It's been a while since I did one of those and it's also been nearly a month since the finale came out on youtube, so I think it's about time I shared my
AMAZING DIGITAL HOT TAKE!
But first some disclaimers!
1- there will be spoilers. I feel like that was obvious but yeah SPOILERS FOR EP9 AHEAD
2- "but goose said" "but Jax's va said". The author is dead. I greatly appreciate Gooseworx's work as a creative, but at the end of the day what an author intended is only ever one possible interpretation of what the story could mean
3- I will be using she/her pronouns for Jax in this. You can use others if you want, but don't fucking start pronouns discourse in my comments for the love of god
4- my opinions are somewhat shaped by both @ohnoitstbskyen 's reaction videos and Alex Rochon's post finale tweets (look the VA is as dead as the author, but I just happen to agree with his take)
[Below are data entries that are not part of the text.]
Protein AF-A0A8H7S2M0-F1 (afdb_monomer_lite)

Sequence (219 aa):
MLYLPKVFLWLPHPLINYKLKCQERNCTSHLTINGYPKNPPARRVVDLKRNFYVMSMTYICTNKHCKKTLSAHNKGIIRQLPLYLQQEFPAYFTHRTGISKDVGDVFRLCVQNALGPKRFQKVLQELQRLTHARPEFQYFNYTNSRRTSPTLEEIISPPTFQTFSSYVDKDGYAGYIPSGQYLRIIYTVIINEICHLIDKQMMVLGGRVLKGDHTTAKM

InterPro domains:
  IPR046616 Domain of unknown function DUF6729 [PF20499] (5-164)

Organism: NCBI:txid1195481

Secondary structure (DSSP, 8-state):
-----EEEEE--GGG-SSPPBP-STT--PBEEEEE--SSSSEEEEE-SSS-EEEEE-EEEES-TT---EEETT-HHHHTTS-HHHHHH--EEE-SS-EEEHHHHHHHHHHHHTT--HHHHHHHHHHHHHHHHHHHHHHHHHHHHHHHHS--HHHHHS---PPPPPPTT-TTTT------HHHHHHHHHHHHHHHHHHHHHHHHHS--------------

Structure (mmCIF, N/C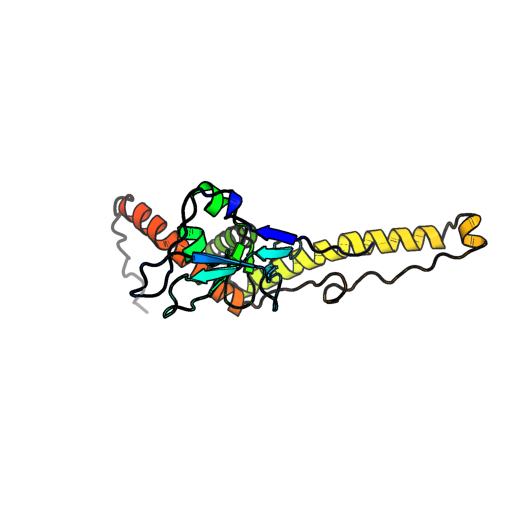A/C/O backbone):
data_AF-A0A8H7S2M0-F1
#
_entry.id   AF-A0A8H7S2M0-F1
#
loop_
_atom_site.group_PDB
_atom_site.id
_atom_site.type_symbol
_atom_site.label_atom_id
_ato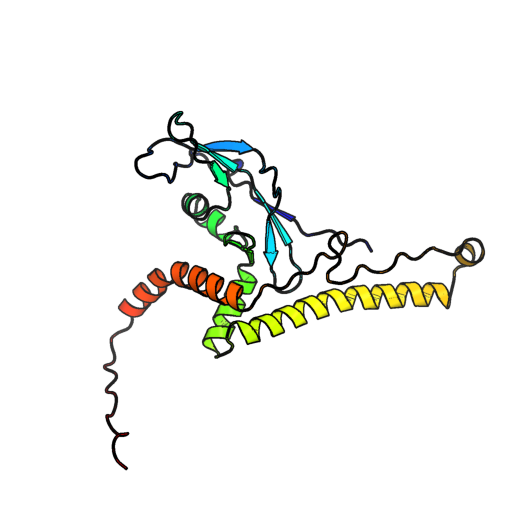m_site.label_alt_id
_atom_site.label_comp_id
_atom_site.label_asym_id
_atom_site.label_entity_id
_atom_site.label_seq_id
_atom_site.pdbx_PDB_ins_code
_atom_site.Cartn_x
_atom_site.Cartn_y
_atom_site.Cartn_z
_atom_site.occupancy
_atom_site.B_iso_or_equiv
_atom_site.auth_seq_id
_atom_site.auth_comp_id
_atom_site.auth_asym_id
_atom_site.auth_atom_id
_atom_site.pdbx_PDB_model_num
ATOM 1 N N . MET A 1 1 ? 9.003 6.798 -22.356 1.00 50.62 1 MET A N 1
ATOM 2 C CA . MET A 1 1 ? 7.817 6.404 -21.561 1.00 50.62 1 MET A CA 1
ATOM 3 C C . MET A 1 1 ? 8.039 6.873 -20.137 1.00 50.62 1 MET A C 1
ATOM 5 O O . MET A 1 1 ? 8.892 6.326 -19.451 1.00 50.62 1 MET A O 1
ATOM 9 N N . LEU A 1 2 ? 7.341 7.933 -19.740 1.00 60.03 2 LEU A N 1
ATOM 10 C CA . LEU A 1 2 ? 7.454 8.546 -18.419 1.00 60.03 2 LEU A CA 1
ATOM 11 C C . LEU A 1 2 ? 6.693 7.672 -17.414 1.00 60.03 2 LEU A C 1
ATOM 13 O O . LEU A 1 2 ? 5.534 7.327 -17.644 1.00 60.03 2 LEU A O 1
ATOM 17 N N . TYR A 1 3 ? 7.351 7.252 -16.337 1.00 68.62 3 TYR A N 1
ATOM 18 C CA . TYR A 1 3 ? 6.678 6.540 -15.257 1.00 68.62 3 TYR A CA 1
ATOM 19 C C . TYR A 1 3 ? 5.654 7.472 -14.604 1.00 68.62 3 TYR A C 1
ATOM 21 O O . TYR A 1 3 ? 6.008 8.540 -14.113 1.00 68.62 3 TYR A O 1
ATOM 29 N N . LEU A 1 4 ? 4.390 7.052 -14.583 1.00 80.75 4 LEU A N 1
ATOM 30 C CA . LEU A 1 4 ? 3.344 7.710 -13.812 1.00 80.75 4 LEU A CA 1
ATOM 31 C C . LEU A 1 4 ? 3.042 6.846 -12.583 1.00 80.75 4 LEU A C 1
ATOM 33 O O . LEU A 1 4 ? 2.620 5.693 -12.745 1.00 80.75 4 LEU A O 1
ATOM 37 N N . PRO A 1 5 ? 3.267 7.353 -11.358 1.00 85.69 5 PRO A N 1
ATOM 38 C CA . PRO A 1 5 ? 2.984 6.588 -10.159 1.00 85.69 5 PRO A CA 1
ATOM 39 C C . PRO A 1 5 ? 1.484 6.312 -10.057 1.00 85.69 5 PRO A C 1
ATOM 41 O O . PRO A 1 5 ? 0.654 7.206 -10.220 1.00 85.69 5 PRO A O 1
ATOM 44 N N . LYS A 1 6 ? 1.123 5.070 -9.724 1.00 92.00 6 LYS A N 1
ATOM 45 C CA . LYS A 1 6 ? -0.264 4.739 -9.392 1.00 92.00 6 LYS A CA 1
ATOM 46 C C . LYS A 1 6 ? -0.625 5.427 -8.075 1.00 92.00 6 LYS A C 1
ATOM 48 O O . LYS A 1 6 ? 0.090 5.275 -7.081 1.00 92.00 6 LYS A O 1
ATOM 53 N N . VAL A 1 7 ? -1.739 6.152 -8.060 1.0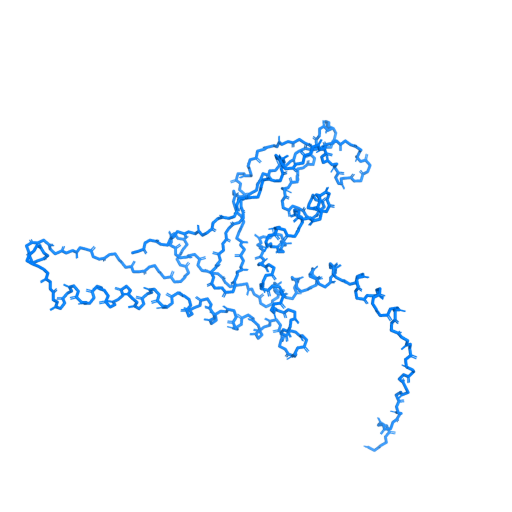0 94.19 7 VAL A N 1
ATOM 54 C CA . VAL A 1 7 ? -2.270 6.801 -6.857 1.00 94.19 7 VAL A CA 1
ATOM 55 C C . VAL A 1 7 ? -3.645 6.221 -6.546 1.00 94.19 7 VAL A C 1
ATOM 57 O O . VAL A 1 7 ? -4.527 6.201 -7.397 1.00 94.19 7 VAL A O 1
ATOM 60 N N . PHE A 1 8 ? -3.819 5.738 -5.321 1.00 95.81 8 PHE A N 1
ATOM 61 C CA . PHE A 1 8 ? -5.092 5.321 -4.759 1.00 95.81 8 PHE A CA 1
ATOM 62 C C . PHE A 1 8 ? -5.645 6.451 -3.889 1.00 95.81 8 PHE A C 1
ATOM 64 O O . PHE A 1 8 ? -5.037 6.836 -2.885 1.00 95.81 8 PHE A O 1
ATOM 71 N N . LEU A 1 9 ? -6.793 6.992 -4.282 1.00 95.50 9 LEU A N 1
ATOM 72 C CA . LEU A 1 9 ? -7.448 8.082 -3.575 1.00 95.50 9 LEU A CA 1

5- this will get really heavy
SO WITH THAT OUT OF THE WAY LET'S GET TO TALKING ABOUT
(wouldn't be a fucking internet essay if it didn't start somewhere completely fucking random)
If you're familiar with the history of psychology and mental health care beyond just tiktok therapy speak, you probably know about how horrific things were for the patients for fucking centuries
honestly the stigma around that stuff persists to this day and leads to those who need help the most being isolated from society
we're seen as derranged and dangerous to those around us. And tho yes some people may have violent episodes, we're in general more a danger to ourselves than to anyone else
so what did society do to us? Well it tried to "fix" us so we could fit their standards better, through a myriad of methods that... honestly I don't wanna talk about here. Put simply it was never about helping the person, but about making sure they worked within society and kept their symptoms in check. There is no voice in your head, what you're thinking isn't true, there is no exit door
oh hey, Kaufmo. What you doing here buddy?
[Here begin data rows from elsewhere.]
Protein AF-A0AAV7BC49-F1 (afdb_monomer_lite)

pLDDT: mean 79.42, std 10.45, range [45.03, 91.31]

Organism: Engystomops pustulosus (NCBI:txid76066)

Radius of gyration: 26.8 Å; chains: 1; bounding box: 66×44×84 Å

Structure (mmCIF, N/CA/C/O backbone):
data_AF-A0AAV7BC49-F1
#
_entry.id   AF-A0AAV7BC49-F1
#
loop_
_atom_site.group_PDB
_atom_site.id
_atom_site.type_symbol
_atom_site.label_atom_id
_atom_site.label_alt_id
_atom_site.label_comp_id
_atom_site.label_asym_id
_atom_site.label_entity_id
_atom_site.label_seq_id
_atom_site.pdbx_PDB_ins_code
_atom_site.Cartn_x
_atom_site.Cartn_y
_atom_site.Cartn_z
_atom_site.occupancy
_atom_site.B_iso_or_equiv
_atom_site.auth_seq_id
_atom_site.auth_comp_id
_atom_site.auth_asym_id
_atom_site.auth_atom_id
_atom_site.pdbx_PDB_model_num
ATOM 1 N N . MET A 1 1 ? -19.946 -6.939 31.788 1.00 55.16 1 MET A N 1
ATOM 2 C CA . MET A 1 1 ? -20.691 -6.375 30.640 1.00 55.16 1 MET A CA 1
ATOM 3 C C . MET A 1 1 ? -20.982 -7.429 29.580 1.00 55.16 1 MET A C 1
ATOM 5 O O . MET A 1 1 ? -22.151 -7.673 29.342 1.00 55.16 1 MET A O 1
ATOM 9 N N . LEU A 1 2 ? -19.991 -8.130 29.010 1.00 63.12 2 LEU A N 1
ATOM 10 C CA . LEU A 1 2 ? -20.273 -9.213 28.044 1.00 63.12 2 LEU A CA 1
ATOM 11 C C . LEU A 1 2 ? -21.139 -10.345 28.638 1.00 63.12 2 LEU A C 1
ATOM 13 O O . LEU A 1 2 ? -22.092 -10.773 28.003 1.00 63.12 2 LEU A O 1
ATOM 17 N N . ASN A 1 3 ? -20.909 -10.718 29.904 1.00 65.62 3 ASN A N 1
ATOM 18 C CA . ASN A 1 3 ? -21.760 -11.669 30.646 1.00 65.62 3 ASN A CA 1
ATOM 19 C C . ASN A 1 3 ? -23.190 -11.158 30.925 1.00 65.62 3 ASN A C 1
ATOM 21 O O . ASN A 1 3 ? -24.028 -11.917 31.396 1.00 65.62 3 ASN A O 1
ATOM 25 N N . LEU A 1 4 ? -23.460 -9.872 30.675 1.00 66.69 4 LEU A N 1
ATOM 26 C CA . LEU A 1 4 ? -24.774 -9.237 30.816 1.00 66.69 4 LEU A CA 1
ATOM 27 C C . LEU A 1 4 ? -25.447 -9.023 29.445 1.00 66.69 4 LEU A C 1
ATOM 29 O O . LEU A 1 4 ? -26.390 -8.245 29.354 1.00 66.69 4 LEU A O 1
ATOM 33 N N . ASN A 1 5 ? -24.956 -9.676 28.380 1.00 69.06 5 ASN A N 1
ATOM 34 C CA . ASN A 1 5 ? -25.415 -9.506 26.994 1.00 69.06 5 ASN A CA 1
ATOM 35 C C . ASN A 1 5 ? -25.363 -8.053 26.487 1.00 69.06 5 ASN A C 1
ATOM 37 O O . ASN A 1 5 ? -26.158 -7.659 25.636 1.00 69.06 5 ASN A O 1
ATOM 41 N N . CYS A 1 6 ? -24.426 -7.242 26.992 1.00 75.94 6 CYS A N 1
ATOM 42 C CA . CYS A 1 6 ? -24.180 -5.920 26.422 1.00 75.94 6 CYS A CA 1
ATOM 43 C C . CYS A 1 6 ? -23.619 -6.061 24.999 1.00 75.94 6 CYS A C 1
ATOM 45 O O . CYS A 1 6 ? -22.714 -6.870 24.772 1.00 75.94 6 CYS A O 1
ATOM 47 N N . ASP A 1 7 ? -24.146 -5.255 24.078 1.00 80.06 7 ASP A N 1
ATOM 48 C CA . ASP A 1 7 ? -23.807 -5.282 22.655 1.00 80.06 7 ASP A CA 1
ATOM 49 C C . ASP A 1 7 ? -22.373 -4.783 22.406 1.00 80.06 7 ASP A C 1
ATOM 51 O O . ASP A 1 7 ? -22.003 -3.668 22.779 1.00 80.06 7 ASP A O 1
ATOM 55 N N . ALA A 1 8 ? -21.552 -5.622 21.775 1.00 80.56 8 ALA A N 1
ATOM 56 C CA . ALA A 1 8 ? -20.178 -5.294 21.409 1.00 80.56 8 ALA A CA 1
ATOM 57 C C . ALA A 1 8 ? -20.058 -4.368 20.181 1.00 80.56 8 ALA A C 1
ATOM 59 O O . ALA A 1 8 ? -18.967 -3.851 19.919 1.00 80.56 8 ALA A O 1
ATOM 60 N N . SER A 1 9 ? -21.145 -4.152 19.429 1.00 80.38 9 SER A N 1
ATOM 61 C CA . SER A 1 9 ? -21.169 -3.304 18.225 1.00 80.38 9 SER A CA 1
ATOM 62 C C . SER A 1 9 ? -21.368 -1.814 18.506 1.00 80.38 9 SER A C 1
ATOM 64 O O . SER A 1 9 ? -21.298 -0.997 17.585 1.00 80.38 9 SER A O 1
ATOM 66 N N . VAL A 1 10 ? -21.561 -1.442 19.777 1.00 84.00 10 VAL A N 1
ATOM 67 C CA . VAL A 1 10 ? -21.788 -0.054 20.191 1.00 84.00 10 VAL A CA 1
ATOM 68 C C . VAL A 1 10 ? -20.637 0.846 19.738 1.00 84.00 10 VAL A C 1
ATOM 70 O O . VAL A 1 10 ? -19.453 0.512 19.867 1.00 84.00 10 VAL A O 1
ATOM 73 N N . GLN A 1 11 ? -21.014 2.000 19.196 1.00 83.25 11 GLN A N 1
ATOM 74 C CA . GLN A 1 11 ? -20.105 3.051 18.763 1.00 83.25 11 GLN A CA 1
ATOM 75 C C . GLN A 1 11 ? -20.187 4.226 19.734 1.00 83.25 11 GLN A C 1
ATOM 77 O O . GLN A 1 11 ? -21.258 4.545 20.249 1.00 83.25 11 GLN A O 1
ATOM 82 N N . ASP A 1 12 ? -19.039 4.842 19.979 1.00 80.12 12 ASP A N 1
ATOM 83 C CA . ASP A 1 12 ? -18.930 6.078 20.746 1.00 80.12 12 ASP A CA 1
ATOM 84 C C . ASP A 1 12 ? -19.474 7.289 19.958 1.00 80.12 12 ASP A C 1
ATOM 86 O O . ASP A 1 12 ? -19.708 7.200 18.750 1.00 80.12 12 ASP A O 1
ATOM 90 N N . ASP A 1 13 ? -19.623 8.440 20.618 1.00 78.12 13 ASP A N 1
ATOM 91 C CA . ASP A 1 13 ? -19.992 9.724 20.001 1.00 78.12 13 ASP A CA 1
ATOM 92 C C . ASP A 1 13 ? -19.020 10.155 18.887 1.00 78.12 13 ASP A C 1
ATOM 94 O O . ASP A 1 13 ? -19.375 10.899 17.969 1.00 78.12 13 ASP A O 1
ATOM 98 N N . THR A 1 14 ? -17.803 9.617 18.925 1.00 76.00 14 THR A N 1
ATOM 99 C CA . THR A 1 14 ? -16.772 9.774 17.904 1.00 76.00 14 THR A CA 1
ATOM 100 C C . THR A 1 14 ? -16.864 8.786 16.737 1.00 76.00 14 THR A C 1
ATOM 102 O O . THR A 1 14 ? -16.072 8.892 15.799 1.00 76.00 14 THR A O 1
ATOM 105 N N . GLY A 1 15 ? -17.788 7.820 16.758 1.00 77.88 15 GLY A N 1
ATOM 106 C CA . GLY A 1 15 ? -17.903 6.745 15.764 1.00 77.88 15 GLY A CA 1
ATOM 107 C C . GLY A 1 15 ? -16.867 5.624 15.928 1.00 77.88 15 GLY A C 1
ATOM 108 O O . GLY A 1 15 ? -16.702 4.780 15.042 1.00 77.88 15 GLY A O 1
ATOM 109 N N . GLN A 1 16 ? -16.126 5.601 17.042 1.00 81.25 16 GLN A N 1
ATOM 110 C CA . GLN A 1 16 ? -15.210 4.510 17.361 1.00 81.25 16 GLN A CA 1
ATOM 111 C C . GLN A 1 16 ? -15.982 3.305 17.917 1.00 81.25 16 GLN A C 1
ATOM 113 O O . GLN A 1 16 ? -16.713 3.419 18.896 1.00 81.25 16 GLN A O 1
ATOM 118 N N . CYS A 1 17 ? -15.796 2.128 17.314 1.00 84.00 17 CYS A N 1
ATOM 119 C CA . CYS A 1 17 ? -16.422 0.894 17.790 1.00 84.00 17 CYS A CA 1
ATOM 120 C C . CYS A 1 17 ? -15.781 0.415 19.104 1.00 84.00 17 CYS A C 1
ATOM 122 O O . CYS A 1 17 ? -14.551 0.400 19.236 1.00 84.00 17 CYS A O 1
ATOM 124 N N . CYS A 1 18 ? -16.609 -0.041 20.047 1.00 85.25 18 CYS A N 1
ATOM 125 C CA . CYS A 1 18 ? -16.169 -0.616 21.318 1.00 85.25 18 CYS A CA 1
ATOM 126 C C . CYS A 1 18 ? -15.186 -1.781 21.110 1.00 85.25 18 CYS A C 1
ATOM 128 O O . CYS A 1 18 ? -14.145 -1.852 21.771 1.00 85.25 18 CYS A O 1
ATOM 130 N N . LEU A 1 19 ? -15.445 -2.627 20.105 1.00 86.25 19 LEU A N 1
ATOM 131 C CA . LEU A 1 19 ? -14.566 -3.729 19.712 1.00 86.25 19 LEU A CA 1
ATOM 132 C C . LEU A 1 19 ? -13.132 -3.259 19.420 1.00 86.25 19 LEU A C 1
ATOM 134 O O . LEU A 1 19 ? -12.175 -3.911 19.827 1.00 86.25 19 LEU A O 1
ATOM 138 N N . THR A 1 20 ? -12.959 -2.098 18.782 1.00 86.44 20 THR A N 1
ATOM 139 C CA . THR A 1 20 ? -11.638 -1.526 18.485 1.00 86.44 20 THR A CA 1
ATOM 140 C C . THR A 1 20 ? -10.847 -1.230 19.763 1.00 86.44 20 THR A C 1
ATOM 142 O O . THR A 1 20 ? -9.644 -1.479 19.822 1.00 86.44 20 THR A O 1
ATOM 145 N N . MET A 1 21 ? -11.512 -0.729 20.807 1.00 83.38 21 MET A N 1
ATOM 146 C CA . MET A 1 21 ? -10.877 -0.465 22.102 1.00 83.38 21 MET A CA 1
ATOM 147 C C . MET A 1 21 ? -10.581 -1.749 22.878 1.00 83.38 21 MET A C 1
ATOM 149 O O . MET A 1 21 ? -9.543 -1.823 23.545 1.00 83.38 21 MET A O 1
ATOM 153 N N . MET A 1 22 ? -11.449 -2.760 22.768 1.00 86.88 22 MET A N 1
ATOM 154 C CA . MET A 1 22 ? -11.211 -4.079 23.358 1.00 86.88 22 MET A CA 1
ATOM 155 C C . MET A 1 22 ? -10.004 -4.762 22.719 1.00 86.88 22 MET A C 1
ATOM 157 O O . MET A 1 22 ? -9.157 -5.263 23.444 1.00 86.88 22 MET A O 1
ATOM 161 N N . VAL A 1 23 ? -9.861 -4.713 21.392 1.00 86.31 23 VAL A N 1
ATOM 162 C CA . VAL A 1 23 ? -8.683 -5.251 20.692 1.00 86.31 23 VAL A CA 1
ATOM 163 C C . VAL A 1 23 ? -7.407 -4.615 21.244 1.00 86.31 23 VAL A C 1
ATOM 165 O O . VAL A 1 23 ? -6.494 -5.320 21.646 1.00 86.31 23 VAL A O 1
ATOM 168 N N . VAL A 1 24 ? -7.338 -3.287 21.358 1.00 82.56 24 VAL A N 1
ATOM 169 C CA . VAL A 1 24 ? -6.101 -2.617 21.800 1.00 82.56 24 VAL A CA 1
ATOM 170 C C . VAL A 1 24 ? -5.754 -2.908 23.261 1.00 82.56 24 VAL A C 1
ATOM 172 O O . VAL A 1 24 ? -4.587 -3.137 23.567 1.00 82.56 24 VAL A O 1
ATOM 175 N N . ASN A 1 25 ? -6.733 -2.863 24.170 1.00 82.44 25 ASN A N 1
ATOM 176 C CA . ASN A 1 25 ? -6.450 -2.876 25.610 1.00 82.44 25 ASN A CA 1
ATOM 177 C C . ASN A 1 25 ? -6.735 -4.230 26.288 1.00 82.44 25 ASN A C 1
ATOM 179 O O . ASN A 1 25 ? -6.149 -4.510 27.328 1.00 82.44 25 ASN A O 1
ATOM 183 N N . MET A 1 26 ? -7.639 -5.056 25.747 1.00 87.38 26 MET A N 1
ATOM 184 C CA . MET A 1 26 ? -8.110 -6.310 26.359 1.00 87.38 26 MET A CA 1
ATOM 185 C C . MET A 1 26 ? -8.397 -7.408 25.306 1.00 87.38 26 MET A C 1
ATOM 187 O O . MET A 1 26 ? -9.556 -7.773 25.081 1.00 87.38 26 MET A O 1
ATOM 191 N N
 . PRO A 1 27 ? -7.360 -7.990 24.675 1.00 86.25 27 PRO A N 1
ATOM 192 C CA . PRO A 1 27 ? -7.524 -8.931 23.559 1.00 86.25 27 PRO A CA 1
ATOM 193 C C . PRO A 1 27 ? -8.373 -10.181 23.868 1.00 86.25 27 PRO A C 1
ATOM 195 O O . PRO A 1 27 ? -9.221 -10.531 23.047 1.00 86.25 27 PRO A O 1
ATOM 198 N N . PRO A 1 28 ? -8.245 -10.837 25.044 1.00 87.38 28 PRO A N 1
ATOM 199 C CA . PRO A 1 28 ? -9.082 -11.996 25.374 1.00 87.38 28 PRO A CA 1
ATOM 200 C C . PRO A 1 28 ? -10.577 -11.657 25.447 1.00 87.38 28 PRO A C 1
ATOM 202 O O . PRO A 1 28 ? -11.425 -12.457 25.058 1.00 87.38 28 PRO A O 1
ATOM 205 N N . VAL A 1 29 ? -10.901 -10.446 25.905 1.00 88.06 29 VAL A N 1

and say that didn't work. Say suppressing things only made them worse somehow. What did we do then? We isolated them. Sent them off to be locked away where they won't bother anyone else.
Insane Asylums. The loonie bin. You probably know the type of place just from how popular it is in media. Put the crazy freaks in a box and call it a day. Their suffering might not be explicitly the point, but neither is healing.
Just stay in the cellar with the other freaks
so Brazil 18th of may 1987
350 mental health workers gather to discuss the future of mental health care in Brazil, beginning what would be known as Luta Antimanicomial or for the gringos "The Anti Asylum Movement"
This would lead to the ongoing reform of the brazilian mental health care system and the birth of the CAPS (Centro de Atendimento Psicosocial/Center for Psychosocial Care)
These CAPSs would open across the country with the express mission of aiding in care not through isolation, but through community. It came from the realization that we can't separate the psychological from the social and that human beings NEED each other in order to survive. Its goal was to aid in healing while keeping contact with our family and friends and the world outside
But alright I couldn't get more ham fisted if I tried. This is obviously me tying the history of mental health care to the treatment of abstractions in TADC. Now am I gonna actually talk about the show or is this just an excuse to talk about a rare Brazil W?
I think the reading that The Amazing Digital Circus is a story about community is... well as on the nose as it gets. It emphasizes the bonds characters form and how they help each other be better and get through The Horrors™
But we also see those who lose that community be driven into Abstraction. Ribbit who was pushed away by Jax, Kaufmo who felt no one believed him... and Jax who refused to be vulnerable around anyone
Abstraction always happens when you're alone. When there's no one there to offer a helping hand.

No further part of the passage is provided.